Now, in Indiana (and that includes the "new" Vermont") residential property taxes will be capped at 1% of assessed valuation, 2% for rental and farms, and 3% for commercial properties. If you were paying attention at the time of the first Statewide tax rebellion, led in California by Howard Jarvis via Proposition 13 in 1978, you know that there all such taxes were capped at 1% of value and no more than a 2% (if inflation-justified) annual increase thereafter. Indiana’s rulers have decided to respond by raising sales taxes and fees. As befits an opinion column, here’s my opinion. It starts with the unavoidable fact that there are tax-plusses and tax-minusses on the land-use rolls: those which demand more in services than they pay in taxes, like most residential properties; and those which demand less, like all farmland and some residential.

On the Jack Kemp principle that "whatever you tax you get less of" and on the Adam Smith principle describing how purchasers willingly pay for goods and services they want, I’d argue that sales taxes and user fees are better for the economy than income and property taxes.

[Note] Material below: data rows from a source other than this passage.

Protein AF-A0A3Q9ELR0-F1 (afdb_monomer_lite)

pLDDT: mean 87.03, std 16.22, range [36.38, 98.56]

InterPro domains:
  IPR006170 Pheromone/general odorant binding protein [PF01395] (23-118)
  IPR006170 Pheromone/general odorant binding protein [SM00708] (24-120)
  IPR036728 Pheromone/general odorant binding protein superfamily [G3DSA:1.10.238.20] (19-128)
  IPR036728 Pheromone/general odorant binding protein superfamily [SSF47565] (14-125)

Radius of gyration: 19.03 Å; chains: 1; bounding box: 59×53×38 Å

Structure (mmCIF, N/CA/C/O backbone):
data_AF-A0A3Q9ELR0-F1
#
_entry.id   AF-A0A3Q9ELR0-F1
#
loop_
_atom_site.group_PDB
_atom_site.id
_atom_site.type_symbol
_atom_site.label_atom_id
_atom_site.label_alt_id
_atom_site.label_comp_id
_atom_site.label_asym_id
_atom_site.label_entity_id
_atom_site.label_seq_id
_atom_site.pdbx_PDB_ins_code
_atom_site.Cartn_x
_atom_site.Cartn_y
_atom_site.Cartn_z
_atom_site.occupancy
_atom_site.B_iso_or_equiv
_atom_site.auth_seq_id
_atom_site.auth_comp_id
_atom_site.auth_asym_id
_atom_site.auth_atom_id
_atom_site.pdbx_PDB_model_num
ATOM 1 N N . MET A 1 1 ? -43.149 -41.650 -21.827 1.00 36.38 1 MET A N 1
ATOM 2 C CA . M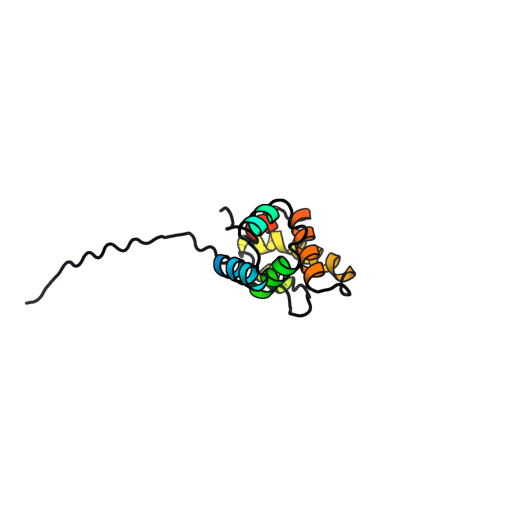ET A 1 1 ? -42.811 -40.270 -22.253 1.00 36.38 1 MET A CA 1
ATOM 3 C C . MET A 1 1 ? -43.180 -39.358 -21.085 1.00 36.38 1 MET A C 1
ATOM 5 O O . MET A 1 1 ? -44.354 -39.335 -20.766 1.00 36.38 1 MET A O 1
ATOM 9 N N . LYS A 1 2 ? -42.277 -38.827 -20.233 1.00 38.25 2 LYS A N 1
ATOM 10 C CA . LYS A 1 2 ? -41.217 -37.810 -20.483 1.00 38.25 2 LYS A CA 1
ATOM 11 C C . LYS A 1 2 ? -41.797 -36.700 -21.387 1.00 38.25 2 LYS A C 1
ATOM 13 O O . LYS A 1 2 ? -42.233 -37.042 -22.475 1.00 38.25 2 LYS A O 1
ATOM 18 N N . ILE A 1 3 ? -41.866 -35.413 -21.031 1.00 46.62 3 ILE A N 1
ATOM 19 C CA . ILE A 1 3 ? -40.819 -34.494 -20.548 1.00 46.62 3 ILE A CA 1
ATOM 20 C C . ILE A 1 3 ? -41.498 -33.210 -19.981 1.00 46.62 3 ILE A C 1
ATOM 22 O O . ILE A 1 3 ? -42.533 -32.819 -20.505 1.00 46.62 3 ILE A O 1
ATOM 26 N N . SER A 1 4 ? -40.847 -32.568 -18.996 1.00 42.59 4 SER A N 1
ATOM 27 C CA . SER A 1 4 ? -40.820 -31.122 -18.649 1.00 42.59 4 SER A CA 1
ATOM 28 C C . SER A 1 4 ? -42.106 -30.381 -18.260 1.00 42.59 4 SER A C 1
ATOM 30 O O . SER A 1 4 ? -43.125 -30.485 -18.916 1.00 42.59 4 SER A O 1
ATOM 32 N N . GLY A 1 5 ? -42.136 -29.545 -17.219 1.00 44.91 5 GLY A N 1
ATOM 33 C CA . GLY A 1 5 ? -41.057 -28.837 -16.525 1.00 44.91 5 GLY A CA 1
ATOM 34 C C . GLY A 1 5 ? -41.183 -27.336 -16.785 1.00 44.91 5 GLY A C 1
ATOM 35 O O . GLY A 1 5 ? -41.102 -26.937 -17.937 1.00 44.91 5 GLY A O 1
ATOM 36 N N . LEU A 1 6 ? -41.347 -26.524 -15.736 1.00 47.47 6 LEU A N 1
ATOM 37 C CA . LEU A 1 6 ? -40.728 -25.198 -15.657 1.00 47.47 6 LEU A CA 1
ATOM 38 C C . LEU A 1 6 ? -40.769 -24.689 -14.209 1.00 47.47 6 LEU A C 1
ATOM 40 O O . LEU A 1 6 ? -41.798 -24.256 -13.699 1.00 47.47 6 LEU A O 1
ATOM 44 N N . LEU A 1 7 ? -39.620 -24.785 -13.551 1.00 53.25 7 LEU A N 1
ATOM 45 C CA . LEU A 1 7 ? -39.316 -24.171 -12.268 1.00 53.25 7 LEU A CA 1
ATOM 46 C C . LEU A 1 7 ? -38.521 -22.912 -12.627 1.00 53.25 7 LEU A C 1
ATOM 48 O O . LEU A 1 7 ? -37.352 -23.014 -12.984 1.00 53.25 7 LEU A O 1
ATOM 52 N N . VAL A 1 8 ? -39.165 -21.743 -12.642 1.00 51.31 8 VAL A N 1
ATOM 53 C CA . VAL A 1 8 ? -38.457 -20.465 -12.815 1.00 51.31 8 VAL A CA 1
ATOM 54 C C . VAL A 1 8 ? -38.243 -19.890 -11.424 1.00 51.31 8 VAL A C 1
ATOM 56 O O . VAL A 1 8 ? -39.047 -19.117 -10.912 1.00 51.31 8 VAL A O 1
ATOM 59 N N . LEU A 1 9 ? -37.173 -20.355 -10.781 1.00 50.72 9 LEU A N 1
ATOM 60 C CA . LEU A 1 9 ? -36.593 -19.678 -9.632 1.00 50.72 9 LEU A CA 1
ATOM 61 C C . LEU A 1 9 ? -35.929 -18.413 -10.189 1.00 50.72 9 LEU A C 1
ATOM 63 O O . LEU A 1 9 ? -34.947 -18.508 -10.924 1.00 50.72 9 LEU A O 1
ATOM 67 N N . SER A 1 10 ? -36.497 -17.241 -9.910 1.00 49.84 10 SER A N 1
ATOM 68 C CA . SER A 1 10 ? -35.887 -15.958 -10.257 1.00 49.84 10 SER A CA 1
ATOM 69 C C . SER A 1 10 ? -34.563 -15.812 -9.510 1.00 49.84 10 SER A C 1
ATOM 71 O O . SER A 1 10 ? -34.529 -15.414 -8.348 1.00 49.84 10 SER A O 1
ATOM 73 N N . ILE A 1 11 ? -33.468 -16.164 -10.182 1.00 53.66 11 ILE A N 1
ATOM 74 C CA . ILE A 1 11 ? -32.112 -15.839 -9.757 1.00 53.66 11 ILE A CA 1
ATOM 75 C C . ILE A 1 11 ? -31.959 -14.334 -9.973 1.00 53.66 11 ILE A C 1
ATOM 77 O O . ILE A 1 11 ? -31.768 -13.870 -11.096 1.00 53.66 11 ILE A O 1
ATOM 81 N N . VAL A 1 12 ? -32.073 -13.560 -8.895 1.00 52.72 12 VAL A N 1
ATOM 82 C CA . VAL A 1 12 ? -31.572 -12.186 -8.879 1.00 52.72 12 VAL A CA 1
ATOM 83 C C . VAL A 1 12 ? -30.049 -12.294 -8.855 1.00 52.72 12 VAL A C 1
ATOM 85 O O . VAL A 1 12 ? -29.436 -12.414 -7.798 1.00 52.72 12 VAL A O 1
ATOM 88 N N . LEU A 1 13 ? -29.444 -12.341 -10.042 1.00 42.28 13 LEU A N 1
ATOM 89 C CA . LEU A 1 13 ? -28.010 -12.145 -10.214 1.00 42.28 13 LEU A CA 1
ATOM 90 C C . LEU A 1 13 ? -27.722 -10.674 -9.911 1.00 42.28 13 LEU A C 1
ATOM 92 O O . LEU A 1 13 ? -27.834 -9.816 -10.786 1.00 42.28 13 LEU A O 1
ATOM 96 N N . PHE A 1 14 ? -27.373 -10.373 -8.663 1.00 42.16 14 PHE A N 1
ATOM 97 C CA . PHE A 1 14 ? -26.627 -9.160 -8.368 1.00 42.16 14 PHE A CA 1
ATOM 98 C C . PHE A 1 14 ? -25.235 -9.326 -8.979 1.00 42.16 14 PHE A C 1
ATOM 100 O O . PHE A 1 14 ? -24.325 -9.851 -8.347 1.00 42.16 14 PHE A O 1
ATOM 107 N N . VAL A 1 15 ? -25.080 -8.908 -10.234 1.00 47.66 15 VAL A N 1
ATOM 108 C CA . VAL A 1 15 ? -23.765 -8.656 -10.823 1.00 47.66 15 VAL A CA 1
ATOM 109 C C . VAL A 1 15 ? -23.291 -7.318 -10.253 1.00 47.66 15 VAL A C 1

If the political class wants more savings and property ownership as its members claim, they shouldn’t want to tax such holdings. If they want more competition among vendors, as they claim with health care, they should welcome the same for education. Slowly they’re accepting the concept of user fees for such services as highways (including congestion-pricing) and therefore they shouldn’t be resisting such concepts as full-cost pricing for, say, food buyers and at least partial-cost pricing for, say, public education buyers. Which, historically, was once standard Vermont (the old Vermont, not the new one) practice in the Civil-War-era for raising the funds needed to operate public schools: the "rate bill", whereby families paid a part of the teachers’ salaries but not a part of building construction or maintenance costs, pro rated in accordance with the numbers of children they sent to be educated.

The failed 2006 Mary Adams effort at tax caps in Maine used examples of empty-nesters being forced to sell and leave Maine because of soaring education costs and taxes even though they no longer send kids to school, her underlying principle being one of (at least partial) user fees, and that therefore those who have long since paid their own costs shouldn’t be taxed to subsidize others. Incidentally, that used to be the principle behind bridge tolls which ended when the construction bond issue was paid off. The new Vermont –indeed, all of Indiana— rejected that principle for both transportation and education, and has just experienced a grass-roots rebellion. The old Vermont addressed the question with an income-sensitivity provision for school taxes, thereby relieving some from any responsibility at all and loading others with their avoided obligation. What soon happens under that formulation is well described in a recent news report in a local New Jersey newspaper, the Conservative Examiner. The headline summary is all you need: "New Jersey’s Richest Citizens Flee Its Taxes". As in the old Vermont, that upper-income-taxpayer flight is denied by tax-shifting, anti-user-fee advocates in New Jersey.

These are the same Golden Dome folks in Montpelier who have chosen, under the Jack Kemp principle, to reduce middle-income resistance to their governance by upping middle-class taxes so as to reduce the middle-class presence: "whatever you tax, you get less of". It has worked; it always does. If it works too well, the Old Vermont may next have the New Jersey problem: upper-income-taxpayer flight. There’s some evidence that it’s already started. Ask Golden Dome tax advisor Rick Wolfish on such departures.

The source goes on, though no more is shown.